Problem: I need to parse multiple dates in multiple formats in Python

Solution by Above Links: I am able to do so but there are still certain formats which I am not able to do so.

Formats which still can't be parsed are:

  1. text ='I want to visit from May 16-May 18'

  2. text ='I want to visit from May 16-18'

  3. text ='I want to visit from May 6 May 18'

I have tried regex also but since dates can come in any format,so ruled out that option because the code was getting very complex. Hence, Please suggest me modifications on the code presented on the link, so that above 3 formats can also be handled on the same.

Martin Evans
  • 45,791
  • 17
  • 81
  • 97
Rahul Agarwal
  • 4,034
  • 7
  • 27
  • 51
  • What about "May 16-18", "May 16 to 18", "May 16/17/18" or some other variants? The thing is, at some point, especially if you are dealing with free-form user input, you'll find that parsing all possible variants people can come up with is not going to be feasible. You might be better off rejecting things you can't *reasonably* parse. – bgse Sep 14 '17 at 14:15
  • "May 16-18" &, "May 16/17/18" also doesn't work but "May 16 to 18" this works in current code. In the end, I may have to reject but I was wondering if there is a solution which can handles these remaining 3-4 formats also.
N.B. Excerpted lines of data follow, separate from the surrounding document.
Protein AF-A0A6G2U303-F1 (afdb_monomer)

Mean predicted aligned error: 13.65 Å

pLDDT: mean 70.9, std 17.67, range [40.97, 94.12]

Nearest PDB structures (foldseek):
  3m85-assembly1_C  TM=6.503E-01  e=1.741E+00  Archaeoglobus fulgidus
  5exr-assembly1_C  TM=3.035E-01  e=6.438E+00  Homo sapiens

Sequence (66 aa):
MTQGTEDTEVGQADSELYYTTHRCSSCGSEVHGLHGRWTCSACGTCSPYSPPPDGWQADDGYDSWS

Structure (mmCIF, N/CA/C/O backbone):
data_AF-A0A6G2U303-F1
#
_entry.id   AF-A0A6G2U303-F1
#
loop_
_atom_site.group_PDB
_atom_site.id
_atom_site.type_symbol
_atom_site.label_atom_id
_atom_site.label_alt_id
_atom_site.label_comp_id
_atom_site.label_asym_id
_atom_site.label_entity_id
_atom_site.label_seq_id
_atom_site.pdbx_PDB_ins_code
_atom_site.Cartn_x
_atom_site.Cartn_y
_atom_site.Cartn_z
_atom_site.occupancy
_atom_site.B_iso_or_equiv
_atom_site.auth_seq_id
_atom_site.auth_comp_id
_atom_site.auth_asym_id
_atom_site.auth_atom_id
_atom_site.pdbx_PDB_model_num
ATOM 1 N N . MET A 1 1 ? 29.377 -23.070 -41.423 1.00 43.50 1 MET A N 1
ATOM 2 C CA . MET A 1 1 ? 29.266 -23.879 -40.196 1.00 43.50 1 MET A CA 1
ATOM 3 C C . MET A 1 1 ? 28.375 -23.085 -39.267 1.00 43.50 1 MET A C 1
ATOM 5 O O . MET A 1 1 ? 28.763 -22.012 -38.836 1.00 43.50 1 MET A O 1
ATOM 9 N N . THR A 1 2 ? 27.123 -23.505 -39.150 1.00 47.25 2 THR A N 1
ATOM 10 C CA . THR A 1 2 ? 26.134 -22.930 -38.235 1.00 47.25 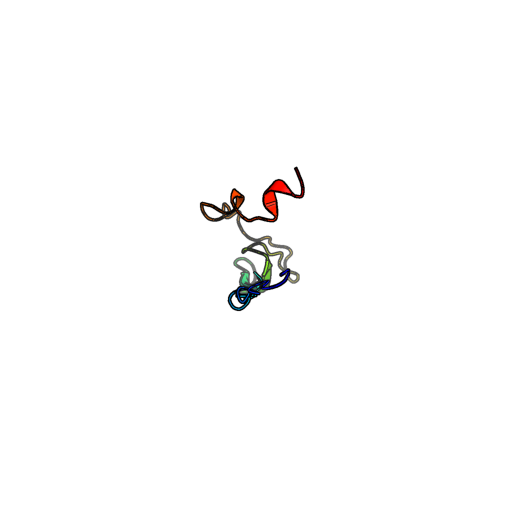2 THR A CA 1
ATOM 11 C C . THR A 1 2 ? 26.419 -23.384 -36.808 1.00 47.25 2 THR A C 1
ATOM 13 O O . THR A 1 2 ? 26.783 -24.545 -36.639 1.00 47.25 2 THR A O 1
ATOM 16 N N . GLN A 1 3 ? 26.082 -22.515 -35.852 1.00 44.66 3 GLN A N 1
ATOM 17 C CA . GLN A 1 3 ? 25.865 -22.747 -34.416 1.00 44.66 3 GLN A CA 1
ATOM 18 C C . GLN A 1 3 ? 26.970 -22.250 -33.481 1.00 44.66 3 GLN A C 1
ATOM 20 O O . GLN A 1 3 ? 28.157 -22.487 -33.670 1.00 44.66 3 GLN A O 1
ATOM 25 N N . GLY A 1 4 ? 26.478 -21.545 -32.467 1.00 40.97 4 GLY A N 1
ATOM 26 C CA . GLY A 1 4 ? 27.187 -20.837 -31.416 1.00 40.97 4 GLY A CA 1
ATOM 27 C C . GLY A 1 4 ? 26.233 -19.798 -30.831 1.00 40.97 4 GLY A C 1
ATOM 28 O O . GLY A 1 4 ? 26.530 -18.614 -30.842 1.00 40.97 4 GLY A O 1
ATOM 29 N N . THR A 1 5 ? 25.017 -20.219 -30.469 1.00 50.72 5 THR A N 1
ATOM 30 C CA . THR A 1 5 ? 24.120 -19.424 -29.627 1.00 50.72 5 THR A CA 1
ATOM 31 C C . THR A 1 5 ? 24.766 -19.375 -28.254 1.00 50.72 5 THR A C 1
ATOM 33 O O . THR A 1 5 ? 24.640 -20.317 -27.473 1.00 50.72 5 THR A O 1
ATOM 36 N N . GLU A 1 6 ? 25.532 -18.322 -28.010 1.00 47.09 6 GLU A N 1
ATOM 37 C CA . GLU A 1 6 ? 25.986 -17.962 -26.677 1.00 47.09 6 GLU A CA 1
ATOM 38 C C . GLU A 1 6 ? 24.752 -17.462 -25.930 1.00 47.09 6 GLU A C 1
ATOM 40 O O . GLU A 1 6 ? 24.368 -16.294 -25.998 1.00 47.09 6 GLU A O 1
ATOM 45 N N . ASP A 1 7 ? 24.079 -18.438 -25.320 1.00 49.38 7 ASP A N 1
ATOM 46 C CA . ASP A 1 7 ? 23.151 -18.305 -24.208 1.00 49.38 7 ASP A CA 1
ATOM 47 C C . ASP A 1 7 ? 23.864 -17.471 -23.141 1.00 49.38 7 ASP A C 1
ATOM 49 O O . ASP A 1 7 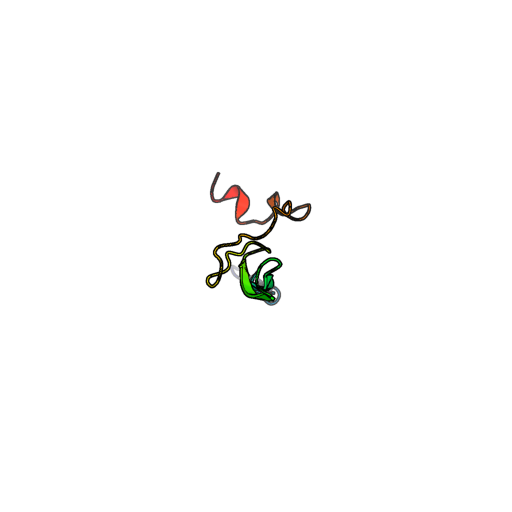? 24.581 -17.979 -22.282 1.00 49.38 7 ASP A O 1
ATOM 53 N N . THR A 1 8 ? 23.777 -16.150 -23.299 1.00 49.44 8 THR A N 1
ATOM 54 C CA . THR A 1 8 ? 24.138 -15.198 -22.261 1.00 49.44 8 THR A CA 1
ATOM 55 C C . THR A 1 8 ? 23.096 -15.398 -21.183 1.00 49.44 8 THR A C 1
ATOM 57 O O . THR A 1 8 ? 21.995 -14.857 -21.259 1.00 49.44 8 THR A O 1
ATOM 60 N N . GLU A 1 9 ? 23.446 -16.292 -20.262 1.00 51.88 9 GLU A N 1
ATOM 61 C CA . GLU A 1 9 ? 23.126 -16.254 -18.847 1.00 51.88 9 GLU A CA 1
ATOM 62 C C . GLU A 1 9 ? 22.254 -15.048 -18.496 1.00 51.88 9 GLU A C 1
ATOM 64 O O . GLU A 1 9 ? 22.732 -13.938 -18.255 1.00 51.88 9 GLU A O 1
ATOM 69 N N . VAL A 1 10 ? 20.940 -15.283 -18.529 1.00 46.59 10 VAL A N 1
ATOM 70 C CA . VAL A 1 10 ? 19.931 -14.359 -18.026 1.00 46.59 10 VAL A CA 1
ATOM 71 C C . VAL A 1 10 ? 20.289 -14.144 -16.565 1.00 46.59 10 VAL A C 1
ATOM 73 O O . VAL A 1 10 ? 20.049 -15.015 -15.726 1.00 46.59 10 VAL A O 1
ATOM 76 N N . GLY A 1 11 ? 20.993 -13.041 -16.309 1.00 45.38 11 GLY A N 1
ATOM 77 C CA . GLY A 1 11 ? 21.542 -12.692 -15.014 1.00 45.38 11 GLY A CA 1
ATOM 78 C C . GLY A 1 11 ? 20.448 -12.825 -13.977 1.00 45.38 11 GLY A C 1
ATOM 79 O O . GLY A 1 11 ? 19.473 -12.083 -14.007 1.00 45.38 11 GLY A O 1
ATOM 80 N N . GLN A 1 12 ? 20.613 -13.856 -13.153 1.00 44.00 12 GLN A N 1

I guess what i need is if "/" or "-" also can be handled then it will work – Rahul Agarwal Sep 14 '17 at 14:26

1 Answers1

2

This kind of problem is always going to need tweeking with new edge cases, but the following approach is fairly robust:

from itertools import groupby, izip_longest
from datetime import datetime, timedelta
import calendar
import string
import re


def get_date_part(x):
    if x.lower() in month_list:
        return x

    day = re.match(r'(\d+)(\b|st|nd|rd|th)', x, re.I)

    if day:
        return day.group(1)

    return False


def month_full(month):
    try:
        return datetime.strptime(month, '%B').strftime('%b')
    except:
        return datetime.strptime(month, '%b').strftime('%b')

tests = [
    'I want to visit from May 16-May 18',
    'I want to visit from May 16-18',
    'I want to visit from May 6 May 18',
    'May 6,7,8,9,10',
    '8 May to 10 June',
    'July 10/20/30',
    'from June 1, july 5 to aug 5 please',
    '2nd March to the 3rd January',
    '15 march, 10 feb, 5 jan',
    '1 nov 2017',
    '27th Oct 2010 until 1st jan',
    '27th Oct 2010 until 1st jan 2012'
    ]

cur_year = 2017    

month_list = [m.lower() for m in list(calendar.month_name) + list(calendar.month_abbr) if len(m)]
remove_punc = string.maketrans(string.punctuation, ' ' * len(string.punctuation))

for date in tests:
    date_parts = [get_date_part(part) for part in date.translate(remove_punc).split() if get_date_part(part)]

    days = []
    months = []
    years = []

    for k, g in groupby(sorted(date_parts, key=lambda x: x.isdigit()), lambda y: not y.isdigit()):
        values = list(g)

        if k:
            months = map(month_full, values)
        else:
            for v in values:
                if 1900 <= int(v) <= 2100:
                    years.append(int(v))
                else:
                    days.append(v)

        if days and months:
            if years:
                dates_raw = [datetime.strptime('{} {} {}'.format(m, d, y), '%b %d %Y') for m, d, y in izip_longest(months, days, years, fillvalue=years[0])]            
            else:
                dates_raw = [datetime.strptime('{} {}'.format(m, d), '%b %d').replace(year=cur_year) for m, d in izip_longest(months, days, fillvalue=months[0])]
                years = [cur_year]

            # Fix for jumps in year
            dates = []
            start_date = datetime(years[0], 1, 1)
            next_year = years[0] + 1

            for d in dates_raw:
                if d < start_date:
                    d = d.replace(year=next_year)
                    next_year += 1
                start_date = d
                dates.append(d)

            print "{}  ->  {}".format(date, ', '.join(d.strftime("%d/%m/%Y") for d in dates))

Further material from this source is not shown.